The central idea behind the Clone Artist was not the production of digital images as such, but the translation of an artistic method into a system of rules. Beginning in 1987, Marc Marc undertook the task of converting elements of his painterly practice—compositional structures, visual vocabulary, and iterative procedures—into programmable instructions that could be executed by a computer. In doing so, the artist shifted the locus of the artwork from the finished image to the generative mechanism that produces it.

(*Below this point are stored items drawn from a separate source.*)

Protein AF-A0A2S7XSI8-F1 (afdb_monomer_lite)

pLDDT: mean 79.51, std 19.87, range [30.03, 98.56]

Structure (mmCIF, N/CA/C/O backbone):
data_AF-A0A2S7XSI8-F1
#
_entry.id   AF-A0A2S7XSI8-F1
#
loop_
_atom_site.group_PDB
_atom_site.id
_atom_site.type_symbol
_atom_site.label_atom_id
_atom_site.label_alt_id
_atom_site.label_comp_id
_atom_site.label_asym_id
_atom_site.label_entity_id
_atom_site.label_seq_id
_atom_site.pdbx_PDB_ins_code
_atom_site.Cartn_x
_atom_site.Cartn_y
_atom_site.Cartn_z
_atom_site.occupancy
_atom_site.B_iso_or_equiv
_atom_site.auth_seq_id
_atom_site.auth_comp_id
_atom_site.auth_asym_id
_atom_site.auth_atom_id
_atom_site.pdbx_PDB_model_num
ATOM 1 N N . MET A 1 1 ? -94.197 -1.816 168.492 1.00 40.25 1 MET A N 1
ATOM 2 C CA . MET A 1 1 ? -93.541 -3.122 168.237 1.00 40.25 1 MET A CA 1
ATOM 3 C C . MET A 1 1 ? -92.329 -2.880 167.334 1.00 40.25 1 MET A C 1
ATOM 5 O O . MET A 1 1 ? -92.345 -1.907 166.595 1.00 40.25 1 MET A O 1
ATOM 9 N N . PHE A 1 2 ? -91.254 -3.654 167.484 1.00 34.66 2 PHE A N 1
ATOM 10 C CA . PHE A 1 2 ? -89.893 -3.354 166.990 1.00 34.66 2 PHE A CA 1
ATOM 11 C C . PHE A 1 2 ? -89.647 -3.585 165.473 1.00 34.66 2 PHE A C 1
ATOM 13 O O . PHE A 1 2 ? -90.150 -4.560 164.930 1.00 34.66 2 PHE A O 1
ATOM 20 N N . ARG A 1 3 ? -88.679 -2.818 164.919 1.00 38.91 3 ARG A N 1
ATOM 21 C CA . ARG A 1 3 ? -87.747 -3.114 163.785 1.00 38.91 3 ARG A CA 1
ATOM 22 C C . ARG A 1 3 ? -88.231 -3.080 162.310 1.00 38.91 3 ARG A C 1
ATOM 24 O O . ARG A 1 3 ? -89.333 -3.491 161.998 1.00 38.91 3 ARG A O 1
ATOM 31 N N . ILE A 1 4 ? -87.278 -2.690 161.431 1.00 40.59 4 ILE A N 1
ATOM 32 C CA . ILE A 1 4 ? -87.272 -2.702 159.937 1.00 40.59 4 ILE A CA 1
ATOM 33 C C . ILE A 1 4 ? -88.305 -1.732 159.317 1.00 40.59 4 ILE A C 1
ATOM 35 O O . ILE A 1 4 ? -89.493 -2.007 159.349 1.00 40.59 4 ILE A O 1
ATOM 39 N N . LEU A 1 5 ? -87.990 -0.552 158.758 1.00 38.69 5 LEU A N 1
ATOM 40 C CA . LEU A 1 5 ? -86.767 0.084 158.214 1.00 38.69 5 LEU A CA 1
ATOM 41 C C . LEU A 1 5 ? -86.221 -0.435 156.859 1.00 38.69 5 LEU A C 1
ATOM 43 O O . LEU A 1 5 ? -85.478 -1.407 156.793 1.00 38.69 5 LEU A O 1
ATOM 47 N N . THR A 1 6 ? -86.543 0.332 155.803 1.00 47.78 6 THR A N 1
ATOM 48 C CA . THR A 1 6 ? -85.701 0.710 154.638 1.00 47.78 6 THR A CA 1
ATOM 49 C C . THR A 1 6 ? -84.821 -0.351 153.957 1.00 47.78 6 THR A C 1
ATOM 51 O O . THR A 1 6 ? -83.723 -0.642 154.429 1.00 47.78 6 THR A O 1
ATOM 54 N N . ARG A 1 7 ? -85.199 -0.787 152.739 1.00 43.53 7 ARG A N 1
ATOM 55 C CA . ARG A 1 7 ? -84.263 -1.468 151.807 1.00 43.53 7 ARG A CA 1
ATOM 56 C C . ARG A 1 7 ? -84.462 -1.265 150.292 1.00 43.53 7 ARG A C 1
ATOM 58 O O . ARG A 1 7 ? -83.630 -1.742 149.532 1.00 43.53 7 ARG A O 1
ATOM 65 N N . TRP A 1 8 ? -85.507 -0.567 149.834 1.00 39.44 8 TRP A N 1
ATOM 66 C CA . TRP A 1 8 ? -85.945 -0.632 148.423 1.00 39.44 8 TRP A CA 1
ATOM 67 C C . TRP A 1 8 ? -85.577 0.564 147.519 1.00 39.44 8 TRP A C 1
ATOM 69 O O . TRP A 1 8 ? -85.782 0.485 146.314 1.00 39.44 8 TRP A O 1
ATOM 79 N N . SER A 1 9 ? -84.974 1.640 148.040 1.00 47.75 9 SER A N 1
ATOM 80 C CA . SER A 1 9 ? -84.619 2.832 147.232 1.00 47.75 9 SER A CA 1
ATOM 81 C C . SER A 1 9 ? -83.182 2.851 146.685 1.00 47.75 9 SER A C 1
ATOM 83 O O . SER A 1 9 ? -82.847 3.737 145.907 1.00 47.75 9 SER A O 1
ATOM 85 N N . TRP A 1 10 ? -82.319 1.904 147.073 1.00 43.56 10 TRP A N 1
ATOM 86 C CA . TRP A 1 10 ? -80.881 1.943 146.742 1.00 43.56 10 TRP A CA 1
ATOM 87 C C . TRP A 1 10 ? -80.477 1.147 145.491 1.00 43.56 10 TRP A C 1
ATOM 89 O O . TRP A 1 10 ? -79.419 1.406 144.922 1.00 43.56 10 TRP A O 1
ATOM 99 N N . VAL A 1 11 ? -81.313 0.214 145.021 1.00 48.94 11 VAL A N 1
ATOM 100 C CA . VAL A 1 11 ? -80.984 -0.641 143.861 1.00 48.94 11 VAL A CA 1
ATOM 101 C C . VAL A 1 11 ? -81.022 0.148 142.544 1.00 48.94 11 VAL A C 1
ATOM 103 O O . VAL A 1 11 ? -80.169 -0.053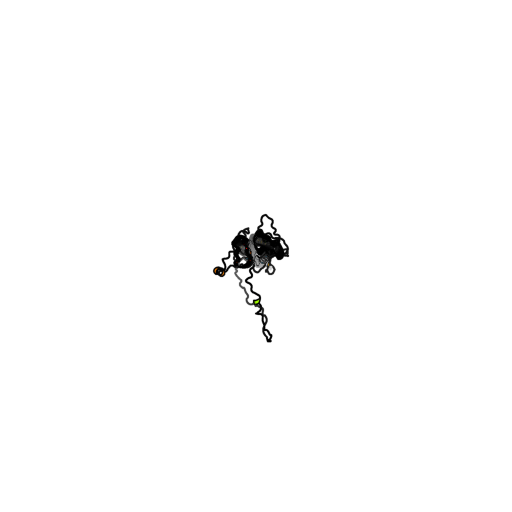 141.685 1.00 48.94 11 VAL A O 1
ATOM 106 N N . ALA A 1 12 ? -81.954 1.097 142.404 1.00 46.69 12 ALA A N 1
ATOM 107 C CA . ALA A 1 12 ? -82.097 1.904 141.189 1.00 46.69 12 ALA A CA 1
ATOM 108 C C . ALA A 1 12 ? -80.935 2.894 140.967 1.00 46.69 12 ALA A C 1
ATOM 110 O O . ALA A 1 12 ? -80.569 3.161 139.827 1.00 46.69 12 ALA A O 1
ATOM 111 N N . LEU A 1 13 ? -80.331 3.420 142.041 1.00 45.06 13 LEU A N 1
ATOM 112 C CA . LEU A 1 13 ? -79.263 4.423 141.938 1.00 45.06 13 LEU A CA 1
ATOM 113 C C . LEU A 1 13 ? -77.888 3.794 141.645 1.00 45.06 13 LEU A C 1
ATOM 115 O O . LEU A 1 13 ? -77.080 4.379 140.927 1.00 45.06 13 LEU A O 1
ATOM 119 N N . ALA A 1 14 ? -77.639 2.576 142.139 1.00 44.50 14 ALA A N 1
ATOM 120 C CA . ALA A 1 14 ? -76.388 1.851 141.898 1.00 44.50 14 ALA A CA 1
ATOM 121 C C . ALA A 1 14 ? -76.176 1.483 140.414 1.00 44.50 14 ALA A C 1
ATOM 123 O O . ALA A 1 14 ? -75.039 1.449 139.949 1.00 44.50 14 ALA A O 1
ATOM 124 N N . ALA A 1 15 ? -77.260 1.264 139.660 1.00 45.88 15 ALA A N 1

This approach resonates with earlier developments in computer art during the 1960s and 1970s, when pioneers such as Georg Nees, Frieder Nake, and Vera Molnár began to explore algorithmic image production. Their work demonstrated that aesthetic form could emerge from mathematical or procedural structures rather than from direct manual intervention. However, many early examples of computer art still treated the computer primarily as a tool for producing images.

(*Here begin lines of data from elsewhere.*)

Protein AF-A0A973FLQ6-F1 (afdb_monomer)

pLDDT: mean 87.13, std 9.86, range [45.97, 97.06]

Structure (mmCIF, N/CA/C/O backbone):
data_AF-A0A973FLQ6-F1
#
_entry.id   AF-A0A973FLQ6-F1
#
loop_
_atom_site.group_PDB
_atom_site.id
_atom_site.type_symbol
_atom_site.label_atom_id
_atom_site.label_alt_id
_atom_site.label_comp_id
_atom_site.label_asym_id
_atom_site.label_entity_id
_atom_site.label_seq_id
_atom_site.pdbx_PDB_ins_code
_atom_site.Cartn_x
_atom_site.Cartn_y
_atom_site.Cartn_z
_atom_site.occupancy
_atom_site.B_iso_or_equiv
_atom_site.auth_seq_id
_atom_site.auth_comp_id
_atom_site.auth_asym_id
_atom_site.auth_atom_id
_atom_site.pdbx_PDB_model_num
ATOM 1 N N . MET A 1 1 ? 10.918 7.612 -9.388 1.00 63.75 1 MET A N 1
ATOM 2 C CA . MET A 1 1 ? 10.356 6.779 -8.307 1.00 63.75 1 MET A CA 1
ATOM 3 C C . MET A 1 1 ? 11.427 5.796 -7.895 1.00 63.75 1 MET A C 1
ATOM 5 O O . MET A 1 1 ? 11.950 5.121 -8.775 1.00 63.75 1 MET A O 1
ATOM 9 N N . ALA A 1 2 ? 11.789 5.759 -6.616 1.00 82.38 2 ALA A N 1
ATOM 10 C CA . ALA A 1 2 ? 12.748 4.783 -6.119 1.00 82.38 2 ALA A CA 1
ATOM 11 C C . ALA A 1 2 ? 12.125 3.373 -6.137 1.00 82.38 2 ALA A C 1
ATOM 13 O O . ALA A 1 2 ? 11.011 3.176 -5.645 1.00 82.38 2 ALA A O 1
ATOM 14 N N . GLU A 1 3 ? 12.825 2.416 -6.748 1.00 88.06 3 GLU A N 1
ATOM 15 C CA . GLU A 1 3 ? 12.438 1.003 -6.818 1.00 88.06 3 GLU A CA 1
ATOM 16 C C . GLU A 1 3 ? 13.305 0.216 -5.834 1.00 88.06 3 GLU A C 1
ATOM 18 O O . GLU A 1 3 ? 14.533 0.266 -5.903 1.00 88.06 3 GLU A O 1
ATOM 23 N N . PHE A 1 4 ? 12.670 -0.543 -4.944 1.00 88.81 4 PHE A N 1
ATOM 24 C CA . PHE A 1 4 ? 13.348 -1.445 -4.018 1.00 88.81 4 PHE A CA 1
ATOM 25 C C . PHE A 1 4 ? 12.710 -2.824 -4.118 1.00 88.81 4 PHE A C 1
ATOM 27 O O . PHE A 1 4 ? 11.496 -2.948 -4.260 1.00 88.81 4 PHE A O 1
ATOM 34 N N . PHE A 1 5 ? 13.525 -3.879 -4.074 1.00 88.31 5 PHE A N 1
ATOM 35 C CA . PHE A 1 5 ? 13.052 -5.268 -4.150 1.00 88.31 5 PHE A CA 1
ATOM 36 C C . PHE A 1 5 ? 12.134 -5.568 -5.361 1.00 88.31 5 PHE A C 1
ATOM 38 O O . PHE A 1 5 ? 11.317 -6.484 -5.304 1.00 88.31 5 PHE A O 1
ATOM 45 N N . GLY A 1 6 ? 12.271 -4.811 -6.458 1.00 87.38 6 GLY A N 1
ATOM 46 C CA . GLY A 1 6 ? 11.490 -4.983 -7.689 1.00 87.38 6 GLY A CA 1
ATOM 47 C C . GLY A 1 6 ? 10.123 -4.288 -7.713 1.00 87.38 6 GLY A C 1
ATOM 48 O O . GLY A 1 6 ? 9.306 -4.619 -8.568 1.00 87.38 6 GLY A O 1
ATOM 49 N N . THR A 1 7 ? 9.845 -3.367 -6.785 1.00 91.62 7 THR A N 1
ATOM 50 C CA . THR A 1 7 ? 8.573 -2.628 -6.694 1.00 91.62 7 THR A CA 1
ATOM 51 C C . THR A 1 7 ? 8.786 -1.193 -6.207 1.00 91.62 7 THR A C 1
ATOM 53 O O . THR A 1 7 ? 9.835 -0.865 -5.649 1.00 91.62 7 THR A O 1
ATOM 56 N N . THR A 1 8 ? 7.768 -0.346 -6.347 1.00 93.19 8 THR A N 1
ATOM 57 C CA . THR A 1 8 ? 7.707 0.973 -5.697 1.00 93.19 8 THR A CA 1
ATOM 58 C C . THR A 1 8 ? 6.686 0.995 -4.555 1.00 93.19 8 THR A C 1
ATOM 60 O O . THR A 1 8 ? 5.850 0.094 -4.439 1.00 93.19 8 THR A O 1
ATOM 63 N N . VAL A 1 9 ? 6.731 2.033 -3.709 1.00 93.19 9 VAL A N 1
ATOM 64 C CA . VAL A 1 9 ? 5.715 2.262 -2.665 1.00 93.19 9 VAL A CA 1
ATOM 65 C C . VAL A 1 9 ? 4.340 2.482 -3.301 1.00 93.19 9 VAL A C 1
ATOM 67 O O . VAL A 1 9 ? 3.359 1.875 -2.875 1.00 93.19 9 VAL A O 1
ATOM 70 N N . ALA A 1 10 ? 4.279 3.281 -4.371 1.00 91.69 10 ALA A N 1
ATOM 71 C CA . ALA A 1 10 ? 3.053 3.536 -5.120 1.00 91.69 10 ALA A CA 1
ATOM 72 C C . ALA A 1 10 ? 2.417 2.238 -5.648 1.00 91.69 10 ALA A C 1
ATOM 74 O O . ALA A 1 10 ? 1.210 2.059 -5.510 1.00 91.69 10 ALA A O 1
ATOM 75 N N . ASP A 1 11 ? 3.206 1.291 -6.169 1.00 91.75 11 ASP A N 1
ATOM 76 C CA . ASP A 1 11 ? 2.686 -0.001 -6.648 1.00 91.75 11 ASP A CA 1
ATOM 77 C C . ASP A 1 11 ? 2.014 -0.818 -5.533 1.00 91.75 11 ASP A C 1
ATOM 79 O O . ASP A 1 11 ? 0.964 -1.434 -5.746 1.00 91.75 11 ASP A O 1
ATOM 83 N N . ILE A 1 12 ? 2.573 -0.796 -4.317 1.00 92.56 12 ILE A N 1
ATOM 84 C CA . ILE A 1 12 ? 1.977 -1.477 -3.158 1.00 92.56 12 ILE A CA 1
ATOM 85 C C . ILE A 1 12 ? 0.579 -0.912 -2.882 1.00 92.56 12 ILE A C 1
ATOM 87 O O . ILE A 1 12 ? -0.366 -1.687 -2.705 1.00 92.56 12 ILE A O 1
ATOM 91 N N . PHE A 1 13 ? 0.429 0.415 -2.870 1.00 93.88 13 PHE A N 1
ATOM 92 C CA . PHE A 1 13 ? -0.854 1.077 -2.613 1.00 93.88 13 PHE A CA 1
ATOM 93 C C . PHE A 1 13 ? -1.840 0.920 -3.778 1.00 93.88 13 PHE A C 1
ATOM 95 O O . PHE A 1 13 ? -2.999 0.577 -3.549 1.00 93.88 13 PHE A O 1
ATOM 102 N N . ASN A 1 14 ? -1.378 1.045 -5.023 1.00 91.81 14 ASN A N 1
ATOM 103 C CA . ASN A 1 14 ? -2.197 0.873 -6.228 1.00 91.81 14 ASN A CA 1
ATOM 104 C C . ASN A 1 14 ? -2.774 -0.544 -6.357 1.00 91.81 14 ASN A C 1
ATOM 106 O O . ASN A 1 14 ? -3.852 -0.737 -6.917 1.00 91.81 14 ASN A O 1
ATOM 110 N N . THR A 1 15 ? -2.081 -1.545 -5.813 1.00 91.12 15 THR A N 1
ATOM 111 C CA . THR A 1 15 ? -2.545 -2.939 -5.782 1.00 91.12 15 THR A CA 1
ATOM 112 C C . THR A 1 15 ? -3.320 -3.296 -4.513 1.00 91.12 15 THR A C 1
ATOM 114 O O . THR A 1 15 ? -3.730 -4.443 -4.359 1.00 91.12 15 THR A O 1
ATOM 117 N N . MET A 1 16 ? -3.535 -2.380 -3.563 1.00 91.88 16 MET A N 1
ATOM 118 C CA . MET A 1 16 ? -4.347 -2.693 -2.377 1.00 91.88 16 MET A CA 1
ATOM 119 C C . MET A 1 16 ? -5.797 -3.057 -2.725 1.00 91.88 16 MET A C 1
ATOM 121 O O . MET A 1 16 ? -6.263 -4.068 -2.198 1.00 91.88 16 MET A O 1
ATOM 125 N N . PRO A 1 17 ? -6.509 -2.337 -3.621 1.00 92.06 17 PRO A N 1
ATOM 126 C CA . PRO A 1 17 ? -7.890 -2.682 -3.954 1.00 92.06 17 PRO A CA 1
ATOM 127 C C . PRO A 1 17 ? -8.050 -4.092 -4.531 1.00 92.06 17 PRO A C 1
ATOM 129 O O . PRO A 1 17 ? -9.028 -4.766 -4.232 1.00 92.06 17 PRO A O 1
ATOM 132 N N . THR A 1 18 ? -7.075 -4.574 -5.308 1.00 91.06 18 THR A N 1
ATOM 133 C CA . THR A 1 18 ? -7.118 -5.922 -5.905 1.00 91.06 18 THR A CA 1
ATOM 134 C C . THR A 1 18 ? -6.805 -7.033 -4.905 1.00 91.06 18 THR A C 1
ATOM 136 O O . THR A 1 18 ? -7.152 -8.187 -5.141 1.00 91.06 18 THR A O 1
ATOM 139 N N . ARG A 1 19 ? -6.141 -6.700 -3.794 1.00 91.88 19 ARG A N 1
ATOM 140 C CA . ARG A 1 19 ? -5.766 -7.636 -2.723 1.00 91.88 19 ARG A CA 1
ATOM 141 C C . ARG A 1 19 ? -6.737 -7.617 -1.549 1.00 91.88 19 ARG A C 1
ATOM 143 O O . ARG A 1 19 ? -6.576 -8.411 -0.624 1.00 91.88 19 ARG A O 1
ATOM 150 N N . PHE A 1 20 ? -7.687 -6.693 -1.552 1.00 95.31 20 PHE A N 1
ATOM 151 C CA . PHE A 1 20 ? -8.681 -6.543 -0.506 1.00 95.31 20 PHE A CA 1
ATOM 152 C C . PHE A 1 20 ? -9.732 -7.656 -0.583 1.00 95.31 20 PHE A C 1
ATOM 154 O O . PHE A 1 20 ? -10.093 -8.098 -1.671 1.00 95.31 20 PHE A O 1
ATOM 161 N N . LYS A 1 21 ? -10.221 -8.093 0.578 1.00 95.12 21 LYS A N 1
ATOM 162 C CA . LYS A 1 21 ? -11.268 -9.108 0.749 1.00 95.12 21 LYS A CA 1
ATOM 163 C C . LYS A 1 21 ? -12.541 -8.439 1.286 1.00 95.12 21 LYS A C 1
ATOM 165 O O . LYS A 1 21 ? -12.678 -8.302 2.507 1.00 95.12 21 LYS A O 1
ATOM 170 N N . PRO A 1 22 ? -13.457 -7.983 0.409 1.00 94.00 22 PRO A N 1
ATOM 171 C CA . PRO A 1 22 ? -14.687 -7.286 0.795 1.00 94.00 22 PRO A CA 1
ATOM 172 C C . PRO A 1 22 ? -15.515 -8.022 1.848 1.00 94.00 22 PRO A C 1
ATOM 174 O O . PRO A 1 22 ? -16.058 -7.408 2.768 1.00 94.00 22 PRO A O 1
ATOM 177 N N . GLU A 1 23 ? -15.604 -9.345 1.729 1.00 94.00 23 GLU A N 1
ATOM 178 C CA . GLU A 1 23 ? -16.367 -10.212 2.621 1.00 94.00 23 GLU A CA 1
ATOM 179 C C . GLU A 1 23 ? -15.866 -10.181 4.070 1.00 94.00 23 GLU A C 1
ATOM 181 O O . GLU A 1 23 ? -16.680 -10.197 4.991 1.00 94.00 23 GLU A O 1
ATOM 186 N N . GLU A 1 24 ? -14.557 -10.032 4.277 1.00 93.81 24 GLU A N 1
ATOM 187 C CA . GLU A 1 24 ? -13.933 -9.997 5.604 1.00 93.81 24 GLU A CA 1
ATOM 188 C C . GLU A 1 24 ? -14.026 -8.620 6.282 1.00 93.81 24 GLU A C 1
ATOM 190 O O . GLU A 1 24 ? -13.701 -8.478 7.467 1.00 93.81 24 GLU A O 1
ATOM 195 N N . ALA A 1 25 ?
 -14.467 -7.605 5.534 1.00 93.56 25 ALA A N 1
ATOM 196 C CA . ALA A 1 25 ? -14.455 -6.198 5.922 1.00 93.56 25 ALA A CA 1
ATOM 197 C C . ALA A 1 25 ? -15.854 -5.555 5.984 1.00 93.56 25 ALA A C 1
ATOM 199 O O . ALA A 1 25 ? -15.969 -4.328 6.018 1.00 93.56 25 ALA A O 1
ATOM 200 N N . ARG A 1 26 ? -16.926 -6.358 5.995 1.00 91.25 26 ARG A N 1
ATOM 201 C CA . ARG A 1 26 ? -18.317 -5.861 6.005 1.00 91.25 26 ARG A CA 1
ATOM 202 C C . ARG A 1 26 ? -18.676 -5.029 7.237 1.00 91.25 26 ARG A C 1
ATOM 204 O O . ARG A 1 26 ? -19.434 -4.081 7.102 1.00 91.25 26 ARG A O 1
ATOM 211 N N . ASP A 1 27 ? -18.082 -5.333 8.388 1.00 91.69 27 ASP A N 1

Marc Marc’s Clone Artist moves a step further by explicitly framing the system as a continuation of the artist’s own creative process. Rather than generating isolated works, the program functions as an ongoing visual engine capable of producing an unlimited sequence of compositions. The artist’s role thus becomes that of designing the generative conditions under which images may appear.
In this respect, the project aligns closely with later theoretical formulations of generative art, particularly those that define the artwork as a dynamic system capable of autonomous variation. The concept that an oeuvre might become potentially infinite—detached from the physical presence of the artist—anticipates discussions that would only gain wider attention in digital art discourse during the late 1990s and early 2000s.
Equally significant is the work’s emphasis on process visibility. By allowing audiences to observe compositions being constructed and deconstructed in real time, the installation exposes aspects of artistic experimentation that traditionally remain hidden within the studio. In this sense, the system not only produces images but also performs the logic of artistic decision-making.
From today’s perspective, the Clone Artist may therefore be understood as an early attempt to externalize the internal procedures of artistic creation. It proposes a shift from the artwork as a fixed object toward the artwork as a continuously unfolding process—a concept that has since become fundamental within generative, algorithmic, and computational art practices.
Seen in retrospect, the project occupies an intriguing position between painterly tradition and digital systems thinking. By translating the grammar of a personal visual language into programmable form, Marc Marc effectively created a mechanism through which the artist’s practice could persist beyond the temporal limits of individual production.